Walmart: people-led, tech-powered

Walmart’s path upward looks different from the inside. The Journal reported that Walmart’s fastest-growing profit engines are now tech-enabled businesses like digital advertising, membership and a U.S. e-commerce operation that grew 27% in the fourth quarter and exceeded $150 billion for the full year for the first time.

On its earnings call, Walmart U.S. CEO David Guggina said that “agentic AI is increasingly embedded across Walmart,” citing improvements in associate productivity and operations. CFO John David Rainey said the company is approaching AI development through partnerships with outside technology providers, rather than building proprietary systems, the Journal reported.

Donna Morris, Walmart
Donna Morris, Walmart

That posture reflects a deliberate philosophy at the people level, articulated most clearly by Donna Morris, Walmart’s executive vice president and chief people officer and HR Executive‘s 2025 HR Executive of the Year.

Morris said Walmart’s AI integration work has been anchored to the company’s broader leadership goal of building an organization that is people-led and tech-powered. This is a “deliberate” choice, she said, that has informed every AI decision the HR function has made.

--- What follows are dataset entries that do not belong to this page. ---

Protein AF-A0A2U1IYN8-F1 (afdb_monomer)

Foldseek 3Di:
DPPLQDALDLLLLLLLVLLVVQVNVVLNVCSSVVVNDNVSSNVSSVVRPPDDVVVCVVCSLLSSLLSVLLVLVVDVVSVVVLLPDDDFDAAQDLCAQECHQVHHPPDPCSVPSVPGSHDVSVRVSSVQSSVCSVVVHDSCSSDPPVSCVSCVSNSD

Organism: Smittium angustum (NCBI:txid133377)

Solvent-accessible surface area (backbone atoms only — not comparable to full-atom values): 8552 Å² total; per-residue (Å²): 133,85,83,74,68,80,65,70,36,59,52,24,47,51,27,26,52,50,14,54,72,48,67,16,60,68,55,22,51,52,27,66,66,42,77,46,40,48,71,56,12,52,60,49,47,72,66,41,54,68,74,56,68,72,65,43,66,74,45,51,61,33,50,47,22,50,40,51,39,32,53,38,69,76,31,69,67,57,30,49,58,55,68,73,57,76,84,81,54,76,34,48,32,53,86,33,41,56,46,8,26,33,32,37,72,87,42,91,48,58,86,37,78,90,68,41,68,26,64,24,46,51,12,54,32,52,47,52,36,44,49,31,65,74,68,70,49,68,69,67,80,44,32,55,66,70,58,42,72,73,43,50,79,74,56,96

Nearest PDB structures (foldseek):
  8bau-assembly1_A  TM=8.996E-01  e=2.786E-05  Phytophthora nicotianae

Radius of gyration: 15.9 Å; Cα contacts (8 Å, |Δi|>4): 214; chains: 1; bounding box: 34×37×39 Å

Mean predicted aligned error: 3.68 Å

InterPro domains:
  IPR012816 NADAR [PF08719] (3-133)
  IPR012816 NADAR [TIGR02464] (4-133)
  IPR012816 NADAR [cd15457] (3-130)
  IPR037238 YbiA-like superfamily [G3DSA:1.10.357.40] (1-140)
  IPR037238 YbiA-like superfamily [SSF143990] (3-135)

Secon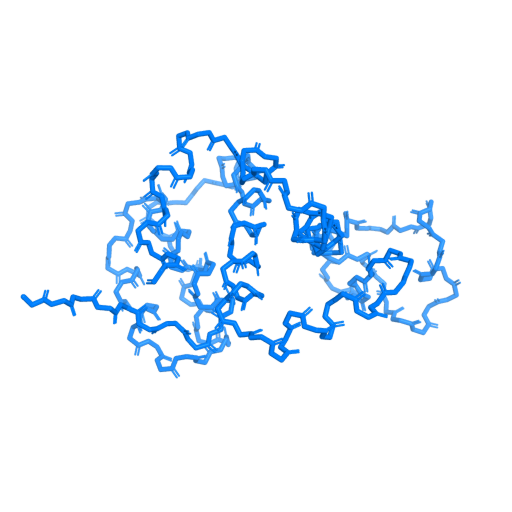dary structure (DSSP, 8-state):
-------SSHHHHHHHHHHHHTT-HHHHHHHHTSTT-HHHHHHHHTS-SS--HHHHHHHHHHHHHHHHHHHHHH-HHHHHHHHT--S------SS-SSSS-SS-TTSTTTT-GGG-SS--HHHHHHHHHHHHHHTT--GGGTS-HHHHHHHGGG--

Sequence (156 aa):
MSNNKVFSSSEQLFMFVKAKHFGDEETAMKILQSGGTPLVAKKLGRQVKPFDDSEWNKVRYPLMCLVLHAKFDSDPKLRAVLLETEGNFVEASPRDRVWGIGMGAKNVNATNPEAWRGGNLMGKALDLVRKVISENKPKSLLASTNLIEKFEFYFN

Structure (mmCIF, N/CA/C/O backbone):
data_AF-A0A2U1IYN8-F1
#
_entry.id   AF-A0A2U1IYN8-F1
#
loop_
_atom_site.group_PDB
_atom_site.id
_atom_site.type_symbol
_atom_site.label_atom_id
_atom_site.label_alt_id
_atom_site.label_comp_id
_atom_site.label_asym_id
_atom_site.label_entity_id
_atom_site.label_seq_id
_atom_site.pdbx_PDB_ins_code
_atom_site.Cartn_x
_atom_site.Cartn_y
_atom_site.Cartn_z
_atom_site.occupancy
_atom_site.B_iso_or_equiv
_atom_site.auth_seq_id
_atom_site.auth_comp_id
_atom_site.auth_asym_id
_atom_site.auth_atom_id
_atom_site.pdbx_PDB_model_num
ATOM 1 N N . MET A 1 1 ? -5.822 21.295 21.038 1.00 33.59 1 MET A N 1
ATOM 2 C CA . MET A 1 1 ? -4.574 20.518 20.892 1.00 33.59 1 MET A CA 1
ATOM 3 C C . MET A 1 1 ? -4.644 19.792 19.562 1.00 33.59 1 MET A C 1
ATOM 5 O O . MET A 1 1 ? -5.459 18.891 19.412 1.00 33.59 1 MET A O 1
ATOM 9 N N . SER A 1 2 ? -3.899 20.261 18.566 1.00 35.19 2 SER A N 1
ATOM 10 C CA . SER A 1 2 ? -3.794 19.635 17.248 1.00 35.19 2 SER A CA 1
ATOM 11 C C . SER A 1 2 ? -2.994 18.336 17.381 1.00 35.19 2 SER A C 1
ATOM 13 O O . SER A 1 2 ? -1.769 18.353 17.448 1.00 35.19 2 SER A O 1
ATOM 15 N N . ASN A 1 3 ? -3.684 17.198 17.474 1.00 43.84 3 ASN A N 1
ATOM 16 C CA . ASN A 1 3 ? -3.058 15.875 17.450 1.00 43.84 3 ASN A CA 1
ATOM 17 C C . ASN A 1 3 ? -2.611 15.542 16.018 1.00 43.84 3 ASN A C 1
ATOM 19 O O . ASN A 1 3 ? -3.204 14.671 15.382 1.00 43.84 3 ASN A O 1
ATOM 23 N N . ASN A 1 4 ? -1.582 16.222 15.504 1.00 55.47 4 ASN A N 1
ATOM 24 C CA . ASN A 1 4 ? -0.959 15.797 14.252 1.00 55.47 4 ASN A CA 1
ATOM 25 C C . ASN A 1 4 ? -0.160 14.522 14.532 1.00 55.47 4 ASN A C 1
ATOM 27 O O . ASN A 1 4 ? 0.934 14.555 15.098 1.00 55.47 4 ASN A O 1
ATOM 31 N N . LYS A 1 5 ? -0.763 13.372 14.224 1.00 67.38 5 LYS A N 1
ATOM 32 C CA . LYS A 1 5 ? -0.129 12.063 14.377 1.00 67.38 5 LYS A CA 1
ATOM 33 C C . LYS A 1 5 ? 0.893 11.903 13.261 1.00 67.38 5 LYS A C 1
ATOM 35 O O . LYS A 1 5 ? 0.531 11.621 12.128 1.00 67.38 5 LYS A O 1
ATOM 40 N N . VAL A 1 6 ? 2.170 12.071 13.584 1.00 75.81 6 VAL A N 1
ATOM 41 C CA . VAL A 1 6 ? 3.248 11.881 12.608 1.00 75.81 6 VAL A CA 1
ATOM 42 C C . VAL A 1 6 ? 3.573 10.393 12.494 1.00 75.81 6 VAL A C 1
ATOM 44 O O . VAL A 1 6 ? 3.979 9.762 13.471 1.00 75.81 6 VAL A O 1
ATOM 47 N N . PHE A 1 7 ? 3.415 9.836 11.295 1.00 85.88 7 PHE A N 1
ATOM 48 C CA . PHE A 1 7 ? 3.856 8.484 10.955 1.00 85.88 7 PHE A CA 1
ATOM 49 C C . PHE A 1 7 ? 5.168 8.555 10.178 1.00 85.88 7 PHE A C 1
ATOM 51 O O . PHE A 1 7 ? 5.286 9.309 9.219 1.00 85.88 7 PHE A O 1
ATOM 58 N N . SER A 1 8 ? 6.159 7.750 10.557 1.00 86.06 8 SER A N 1
ATOM 59 C CA . SER A 1 8 ? 7.490 7.798 9.928 1.00 86.06 8 SER A CA 1
ATOM 60 C C . SER A 1 8 ? 7.637 6.854 8.732 1.00 86.06 8 SER A C 1
ATOM 62 O O . SER A 1 8 ? 8.671 6.848 8.071 1.00 86.06 8 SER A O 1
ATOM 64 N N . SER A 1 9 ? 6.638 6.009 8.458 1.00 90.31 9 SER A N 1
ATOM 65 C CA . SER A 1 9 ? 6.631 5.127 7.288 1.00 90.31 9 SER A CA 1
ATOM 66 C C . SER A 1 9 ? 5.221 4.692 6.894 1.00 90.31 9 SER A C 1
ATOM 68 O O . SER A 1 9 ? 4.321 4.610 7.733 1.00 90.31 9 SER A O 1
ATOM 70 N N . SER A 1 10 ? 5.053 4.315 5.621 1.00 93.12 10 SER A N 1
ATOM 71 C CA . SER A 1 10 ? 3.819 3.692 5.129 1.00 93.12 10 SER A CA 1
ATOM 72 C C . SER A 1 10 ? 3.473 2.410 5.887 1.00 93.12 10 SER A C 1
ATOM 74 O O . SER A 1 10 ? 2.306 2.179 6.156 1.00 93.12 10 SER A O 1
ATOM 76 N N . GLU A 1 11 ? 4.456 1.594 6.288 1.00 94.62 11 GLU A N 1
ATOM 77 C CA . GLU A 1 11 ? 4.199 0.375 7.075 1.00 94.62 11 GLU A CA 1
ATOM 78 C C . GLU A 1 11 ? 3.604 0.716 8.450 1.00 94.62 11 GLU A C 1
ATOM 80 O O . GLU A 1 11 ? 2.657 0.065 8.886 1.00 94.62 11 GLU A O 1
ATOM 85 N N . GLN A 1 12 ? 4.108 1.761 9.119 1.00 95.12 12 GLN A N 1
ATOM 86 C CA . GLN A 1 12 ? 3.569 2.193 10.411 1.00 95.12 12 GLN A CA 1
ATOM 87 C C . GLN A 1 12 ? 2.118 2.654 10.282 1.00 95.12 12 GLN A C 1
ATOM 89 O O . GLN A 1 12 ? 1.252 2.167 11.010 1.00 95.12 12 GLN A O 1
ATOM 94 N N . LEU A 1 13 ? 1.842 3.543 9.328 1.00 95.19 13 LEU A N 1
ATOM 95 C CA . LEU A 1 13 ? 0.490 4.022 9.071 1.00 95.19 13 LEU A CA 1
ATOM 96 C C . LEU A 1 13 ? -0.438 2.876 8.631 1.00 95.19 13 LEU A C 1
ATOM 98 O O . LEU A 1 13 ? -1.559 2.774 9.123 1.00 95.19 13 LEU A O 1
ATOM 102 N N . PHE A 1 14 ? 0.034 1.960 7.783 1.00 96.62 14 PHE A N 1
ATOM 103 C CA . PHE A 1 14 ? -0.752 0.823 7.304 1.00 96.62 14 PHE A CA 1
ATOM 104 C C . PHE A 1 14 ? -1.140 -0.146 8.431 1.00 96.62 14 PHE A C 1
ATOM 106 O O . PHE A 1 14 ? -2.284 -0.596 8.512 1.00 96.62 14 PHE A O 1
ATOM 113 N N . MET A 1 15 ? -0.216 -0.438 9.349 1.00 97.31 15 MET A N 1
ATOM 114 C CA . MET A 1 15 ? -0.524 -1.261 10.520 1.00 97.31 15 MET A CA 1
ATOM 115 C C . MET A 1 15 ? -1.425 -0.515 11.517 1.00 97.31 15 MET A C 1
ATOM 117 O O . MET A 1 15 ? -2.295 -1.137 12.127 1.00 97.31 15 MET A O 1
ATOM 121 N N . PHE A 1 16 ? -1.278 0.807 11.653 1.00 96.62 16 PHE A N 1
ATOM 122 C CA . PHE A 1 16 ? -2.162 1.629 12.481 1.00 96.62 16 PHE A CA 1
ATOM 123 C C . PHE A 1 16 ? -3.605 1.604 11.962 1.00 96.62 16 PHE A C 1
ATOM 125 O O . PHE A 1 16 ? -4.522 1.316 12.731 1.00 96.62 16 PHE A O 1
ATOM 132 N N . VAL A 1 17 ? -3.822 1.831 10.659 1.00 96.81 17 VAL A N 1
ATOM 133 C CA . VAL A 1 17 ? -5.175 1.773 10.078 1.00 96.81 17 VAL A CA 1
ATOM 134 C C . VAL A 1 17 ? -5.759 0.366 10.131 1.00 96.81 17 VAL A C 1
ATOM 136 O O . VAL A 1 17 ? -6.961 0.231 10.330 1.00 96.81 17 VAL A O 1
ATOM 139 N N . LYS A 1 18 ? -4.928 -0.684 10.046 1.00 97.94 18 LYS A N 1
ATOM 140 C CA . LYS A 1 18 ? -5.364 -2.064 10.298 1.00 97.94 18 LYS A CA 1
ATOM 141 C C . LYS A 1 18 ? -5.921 -2.215 11.715 1.00 97.94 18 LYS A C 1
ATOM 143 O O . LYS A 1 18 ? -7.036 -2.699 11.874 1.00 97.94 18 LYS A O 1
ATOM 148 N N . ALA A 1 19 ? -5.175 -1.789 12.734 1.00 98.06 19 ALA A N 1
ATOM 149 C CA . ALA A 1 19 ? -5.620 -1.870 14.125 1.00 98.06 19 ALA A CA 1
ATOM 150 C C . ALA A 1 19 ? -6.924 -1.082 14.346 1.00 98.06 19 ALA A C 1
ATOM 152 O O . ALA A 1 19 ? -7.896 -1.616 14.872 1.00 98.06 19 ALA A O 1
ATOM 153 N N . LYS A 1 20 ? -6.995 0.145 13.814 1.00 97.56 20 LYS A N 1
ATOM 154 C CA . LYS A 1 20 ? -8.206 0.977 13.824 1.00 97.56 20 LYS A CA 1
ATOM 155 C C . LYS A 1 20 ? -9.392 0.349 13.097 1.00 97.56 20 LYS A C 1
ATOM 157 O O . LYS A 1 20 ? -10.523 0.476 13.554 1.00 97.56 20 LYS A O 1
ATOM 162 N N . HIS A 1 21 ? -9.160 -0.321 11.969 1.00 97.75 21 HIS A N 1
ATOM 163 C CA . HIS A 1 21 ? -10.216 -0.992 11.215 1.00 97.75 21 HIS A CA 1
ATOM 164 C C . HIS A 1 21 ? -10.912 -2.064 12.059 1.00 97.75 21 HIS A C 1
ATOM 166 O O . HIS A 1 21 ? -12.138 -2.128 12.045 1.00 97.75 21 HIS A O 1
ATOM 172 N N . PHE A 1 22 ? -10.133 -2.826 12.829 1.00 98.19 22 PHE A N 1
ATOM 173 C CA . PHE A 1 22 ? -10.614 -3.887 13.715 1.00 98.19 22 PHE A CA 1
ATOM 174 C C . PHE A 1 22 ? -11.021 -3.416 15.122 1.00 98.19 22 PHE A C 1
ATOM 176 O O . PHE A 1 22 ? -11.398 -4.239 15.952 1.00 98.19 22 PHE A O 1
ATOM 183 N N . GLY A 1 23 ? -10.958 -2.110 15.405 1.00 97.62 23 GLY A N 1
ATOM 184 C CA . GLY A 1 23 ? -11.285 -1.559 16.725 1.00 97.62 23 GLY A CA 1
ATOM 185 C C . GLY A 1 23 ? -10.250 -1.863 17.816 1.00 97.62 23 GLY A C 1
ATOM 186 O O . GLY A 1 23 ? -10.538 -1.673 18.995 1.00 97.62 23 GLY A O 1
ATOM 187 N N . ASP A 1 24 ? -9.046 -2.311 17.449 1.00 98.31 24 ASP A N 1
ATOM 188 C CA . ASP A 1 24 ? -7.953 -2.586 18.386 1.00 98.31 24 ASP A CA 1
ATOM 189 C C . ASP A 1 24 ? -7.191 -1.294 18.719 1.00 98.31 24 ASP A C 1
ATOM 191 O O . ASP A 1 24 ? -6.125 -0.985 18.172 1.00 98.31 24 ASP A O 1
ATOM 195 N N . GLU A 1 25 ? -7.787 -0.498 19.601 1.00 97.25 25 GLU A N 1
ATOM 196 C CA . GLU A 1 25 ? -7.247 0.795 20.026 1.00 97.25 25 GLU A CA 1
ATOM 197 C C . GLU A 1 25 ? -5.907 0.672 20.759 1.00 97.25 25 GLU A C 1
ATOM 199 O O . GLU A 1 25 ? -5.009 1.497 20.565 1.00 97.25 25 GLU A O 1
ATOM 204 N N . GLU A 1 26 ? -5.730 -0.384 21.552 1.00 97.62 26 GLU A N 1
ATOM 205 C CA . GLU A 1 26 ? -4.492 -0.628 22.288 1.00 97.62 26 GLU A CA 1
ATOM 206 C C . GLU A 1 26 ? -3.324 -0.867 21.322 1.00 97.62 26 GLU A C 1
ATOM 208 O O . GLU A 1 26 ? -2.280 -0.210 21.414 1.00 97.62 26 GLU A O 1
ATOM 213 N N . THR A 1 27 ? -3.498 -1.764 20.347 1.00 97.69 27 THR A N 1
ATOM 214 C CA . THR A 1 27 ? -2.471 -2.038 19.337 1.00 97.69 27 THR A CA 1
ATOM 215 C C . THR A 1 27 ? -2.242 -0.828 18.435 1.00 97.69 27 THR A C 1
ATOM 217 O O . THR A 1 27 ? -1.091 -0.529 18.106 1.00 97.69 27 THR A O 1
ATOM 220 N N . ALA A 1 28 ? -3.293 -0.080 18.078 1.00 96.50 28 ALA A N 1
ATOM 221 C CA . ALA A 1 28 ? -3.155 1.155 17.308 1.00 96.50 28 ALA A CA 1
ATOM 222 C C . ALA A 1 28 ? -2.249 2.168 18.029 1.00 96.50 28 ALA A C 1
ATOM 224 O O . ALA A 1 28 ? -1.338 2.731 17.418 1.00 96.50 28 ALA A O 1
ATOM 225 N N . MET A 1 29 ? -2.437 2.362 19.337 1.00 95.06 29 MET A N 1
ATOM 226 C CA . MET A 1 29 ? -1.596 3.265 20.124 1.00 95.06 29 MET A CA 1
ATOM 227 C C . MET A 1 29 ? -0.153 2.766 20.246 1.00 95.06 29 MET A C 1
ATOM 229 O O . MET A 1 29 ? 0.770 3.563 20.069 1.00 95.06 29 MET A O 1
ATOM 233 N N . LYS A 1 30 ? 0.066 1.457 20.433 1.00 95.50 30 LYS A N 1
ATOM 234 C CA . LYS A 1 30 ? 1.419 0.867 20.423 1.00 95.50 30 LYS A CA 1
ATOM 235 C C . LYS A 1 30 ? 2.134 1.088 19.088 1.00 95.50 30 LYS A C 1
ATOM 237 O O . LYS A 1 30 ? 3.324 1.390 19.077 1.00 95.50 30 LYS A O 1
ATOM 242 N N . ILE A 1 31 ? 1.427 0.955 17.962 1.00 95.38 31 ILE A N 1
ATOM 243 C CA . ILE A 1 31 ? 1.989 1.197 16.623 1.00 95.38 31 ILE A CA 1
ATOM 244 C C . ILE A 1 31 ? 2.324 2.676 16.436 1.00 95.38 31 ILE A C 1
ATOM 246 O O . ILE A 1 31 ? 3.399 3.007 15.938 1.00 95.38 31 ILE A O 1
ATOM 250 N N . LEU A 1 32 ? 1.436 3.577 16.858 1.00 92.19 32 LEU A N 1
ATOM 251 C CA . LEU A 1 32 ? 1.691 5.016 16.794 1.00 92.19 32 LEU A CA 1
ATOM 252 C C . LEU A 1 32 ? 2.947 5.395 17.598 1.00 92.19 32 LEU A C 1
ATOM 254 O O . LEU A 1 32 ? 3.767 6.181 17.135 1.00 92.19 32 LEU A O 1
ATOM 258 N N . GLN A 1 33 ? 3.134 4.774 18.762 1.00 91.50 33 GLN A N 1
ATOM 259 C CA . GLN A 1 33 ? 4.270 5.001 19.657 1.00 91.50 33 GLN A CA 1
ATOM 260 C C . GLN A 1 33 ? 5.538 4.219 19.274 1.00 91.50 33 GLN A C 1
ATOM 262 O O . GLN A 1 33 ? 6.566 4.376 19.928 1.00 91.50 33 GLN A O 1
ATOM 267 N N . SER A 1 34 ? 5.526 3.404 18.211 1.00 88.56 34 SER A N 1
ATOM 268 C CA . SER A 1 34 ? 6.645 2.510 17.867 1.00 88.56 34 SER A CA 1
ATOM 269 C C . SER A 1 34 ? 7.874 3.210 17.259 1.00 88.56 34 SER A C 1
ATOM 271 O O . SER A 1 34 ? 8.702 2.552 16.621 1.00 88.56 34 SER A O 1
ATOM 273 N N . GLY A 1 35 ? 7.969 4.538 17.375 1.00 78.38 35 GLY A N 1
ATOM 274 C CA . GLY A 1 35 ? 9.108 5.336 16.914 1.00 78.38 35 GLY A CA 1
ATOM 275 C C . GLY A 1 35 ? 9.404 5.212 15.418 1.00 78.38 35 GLY A C 1
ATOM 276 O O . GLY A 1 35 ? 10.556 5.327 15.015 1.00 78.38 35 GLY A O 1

“I would encourage my peers to engage with their leadership teams in terms of what role they want technology to play as part of their business as they go forward,” Morris told HR Executive. “If you don’t know what you’re building toward, you’re never going to get there.”

Walmart’s key AI investments

Walmart has backed that philosophy with concrete investment. HR Executive reported that Walmart announced it is among the first participants in OpenAI’s Certificates program, meaning associates will have access to free OpenAI certification in 2026.

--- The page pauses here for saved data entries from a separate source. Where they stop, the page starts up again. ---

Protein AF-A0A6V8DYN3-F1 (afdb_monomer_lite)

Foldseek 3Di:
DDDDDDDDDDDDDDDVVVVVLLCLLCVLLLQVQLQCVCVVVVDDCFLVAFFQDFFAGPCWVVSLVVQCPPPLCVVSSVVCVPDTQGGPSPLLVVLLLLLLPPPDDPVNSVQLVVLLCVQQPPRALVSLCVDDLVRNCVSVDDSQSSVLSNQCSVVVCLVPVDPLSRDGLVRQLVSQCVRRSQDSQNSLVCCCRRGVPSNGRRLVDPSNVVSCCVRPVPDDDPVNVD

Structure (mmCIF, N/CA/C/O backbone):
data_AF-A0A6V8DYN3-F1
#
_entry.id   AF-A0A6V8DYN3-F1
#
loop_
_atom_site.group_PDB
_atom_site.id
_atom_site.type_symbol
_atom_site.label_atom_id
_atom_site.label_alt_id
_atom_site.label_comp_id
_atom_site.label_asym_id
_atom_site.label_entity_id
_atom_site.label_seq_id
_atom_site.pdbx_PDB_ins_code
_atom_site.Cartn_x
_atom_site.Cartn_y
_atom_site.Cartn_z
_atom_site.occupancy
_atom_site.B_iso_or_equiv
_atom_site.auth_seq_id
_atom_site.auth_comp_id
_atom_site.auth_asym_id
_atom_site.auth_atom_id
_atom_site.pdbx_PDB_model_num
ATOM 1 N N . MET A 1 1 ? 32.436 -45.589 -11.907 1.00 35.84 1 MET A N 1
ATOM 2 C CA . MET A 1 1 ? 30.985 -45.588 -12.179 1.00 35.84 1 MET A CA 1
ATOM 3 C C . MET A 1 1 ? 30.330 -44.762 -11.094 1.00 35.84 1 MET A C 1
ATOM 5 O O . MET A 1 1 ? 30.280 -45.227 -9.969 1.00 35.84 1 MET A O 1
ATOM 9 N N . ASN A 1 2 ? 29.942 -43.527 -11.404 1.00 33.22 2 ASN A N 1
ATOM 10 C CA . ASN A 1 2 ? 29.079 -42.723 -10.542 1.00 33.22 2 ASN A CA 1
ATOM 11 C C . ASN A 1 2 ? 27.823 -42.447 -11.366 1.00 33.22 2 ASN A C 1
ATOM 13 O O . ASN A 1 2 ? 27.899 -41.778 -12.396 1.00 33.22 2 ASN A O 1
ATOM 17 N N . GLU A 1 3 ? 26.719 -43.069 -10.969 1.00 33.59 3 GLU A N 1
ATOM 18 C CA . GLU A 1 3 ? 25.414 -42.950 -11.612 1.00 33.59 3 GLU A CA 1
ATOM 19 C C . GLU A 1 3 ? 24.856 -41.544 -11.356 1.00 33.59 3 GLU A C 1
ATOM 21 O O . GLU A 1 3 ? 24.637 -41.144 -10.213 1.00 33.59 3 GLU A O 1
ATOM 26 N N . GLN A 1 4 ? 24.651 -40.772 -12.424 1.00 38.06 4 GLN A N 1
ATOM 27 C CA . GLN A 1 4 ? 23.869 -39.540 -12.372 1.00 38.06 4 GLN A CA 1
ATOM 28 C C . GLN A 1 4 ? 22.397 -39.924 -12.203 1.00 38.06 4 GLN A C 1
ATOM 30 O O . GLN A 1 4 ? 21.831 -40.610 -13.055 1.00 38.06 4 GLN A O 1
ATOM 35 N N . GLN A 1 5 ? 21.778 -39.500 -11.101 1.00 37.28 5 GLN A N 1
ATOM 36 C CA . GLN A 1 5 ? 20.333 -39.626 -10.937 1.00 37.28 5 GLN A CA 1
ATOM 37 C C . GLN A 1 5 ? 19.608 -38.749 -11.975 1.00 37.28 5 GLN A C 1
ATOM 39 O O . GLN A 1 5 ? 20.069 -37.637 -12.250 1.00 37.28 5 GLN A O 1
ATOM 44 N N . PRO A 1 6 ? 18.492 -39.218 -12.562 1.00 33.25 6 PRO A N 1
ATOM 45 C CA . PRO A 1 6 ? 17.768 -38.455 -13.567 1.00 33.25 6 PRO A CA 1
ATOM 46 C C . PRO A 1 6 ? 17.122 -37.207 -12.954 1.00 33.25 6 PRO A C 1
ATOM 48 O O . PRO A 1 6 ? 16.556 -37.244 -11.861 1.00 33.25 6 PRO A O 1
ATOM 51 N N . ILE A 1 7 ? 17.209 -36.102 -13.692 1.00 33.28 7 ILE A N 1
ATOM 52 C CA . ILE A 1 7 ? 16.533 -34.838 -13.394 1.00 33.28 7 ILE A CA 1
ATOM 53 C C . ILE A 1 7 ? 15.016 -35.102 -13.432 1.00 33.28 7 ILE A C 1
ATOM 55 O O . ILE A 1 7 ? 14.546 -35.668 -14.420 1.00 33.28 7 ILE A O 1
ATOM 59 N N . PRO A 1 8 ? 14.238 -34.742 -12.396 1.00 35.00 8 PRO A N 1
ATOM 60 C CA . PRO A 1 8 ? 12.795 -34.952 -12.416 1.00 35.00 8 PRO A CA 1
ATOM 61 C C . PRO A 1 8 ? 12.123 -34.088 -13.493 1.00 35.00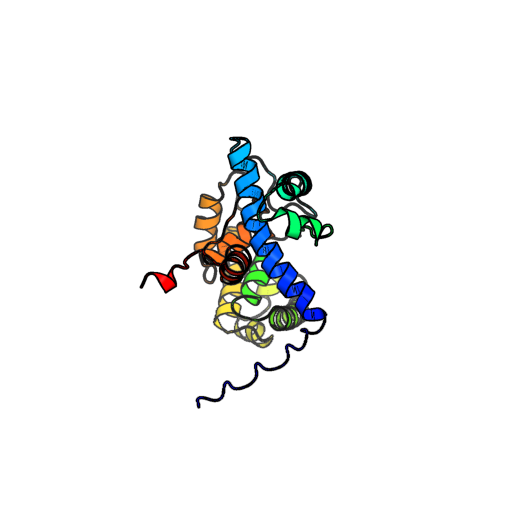 8 PRO A C 1
ATOM 63 O O . PRO A 1 8 ? 12.450 -32.910 -13.647 1.00 35.00 8 PRO A O 1
ATOM 66 N N . ASP A 1 9 ? 11.167 -34.681 -14.214 1.00 32.47 9 ASP A N 1
ATOM 67 C CA . ASP A 1 9 ? 10.370 -34.017 -15.250 1.00 32.47 9 ASP A CA 1
ATOM 68 C C . ASP A 1 9 ? 9.699 -32.741 -14.716 1.00 32.47 9 ASP A C 1
ATOM 70 O O . ASP A 1 9 ? 8.923 -32.763 -13.755 1.00 32.47 9 ASP A O 1
ATOM 74 N N . TYR A 1 10 ? 9.979 -31.616 -15.376 1.00 31.34 10 TYR A N 1
ATOM 75 C CA . TYR A 1 10 ? 9.350 -30.330 -15.099 1.00 31.34 10 TYR A CA 1
ATOM 76 C C . TYR A 1 10 ? 7.860 -30.384 -15.467 1.00 31.34 10 TYR A C 1
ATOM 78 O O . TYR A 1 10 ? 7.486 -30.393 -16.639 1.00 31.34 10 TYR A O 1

The company has also scaled AI-powered tools for store associates, launched a generative AI assistant for employee experimentation, and, by year’s end 2025, required all U.S. store, club and supply chain managers to complete Manager Academy. This week-long, in-person leadership training prioritizes empathy and relationship-building as essential skills for a tech-powered organization, according to HR Executive.

Morris has also championed skills-based hiring at a scale few employers can match. Walmart employs 2.1 million people globally, making it the largest private employer in the United States.

HR: Pick your influence

Neither company’s approach is risk-free, and HR Executive‘s coverage of the broader AI workforce conversation offers a useful reality check for organizations watching from the sidelines.

Forrester Research analyst J.P. Gownder has said that most layoffs attributed to AI are in fact financially driven. He added that often technology is being used as a justification rather than a genuine replacement, because in most cases, the AI systems required to do those jobs simply do not exist yet, HR Executive reported. Forrester found that 55% of employers that conducted AI-attributed layoffs reported regretting them, and predicted that half of those positions would be quietly rehired, often offshore and at lower salaries.

The contrast between Amazon and Walmart does not resolve into a clean lesson, which is precisely the point. Both companies are growing, investing heavily in AI and signaling to Wall Street that they belong in conversations about platform and cloud-era leaders, not just retailers. These orgs are arriving at their workforce decisions from fundamentally different starting assumptions about what people are worth in an AI-integrated organization.

Morris previously told HR Executive that HR has to be a core part of framing the strategy and the role people will play, and these teams have to do that work before any AI integration project begins.

“There needs to be a tight partnership” between HR and technology functions, she said, “where you’re looking at, what role will people play, what role will technology play and what is the business really trying to achieve?”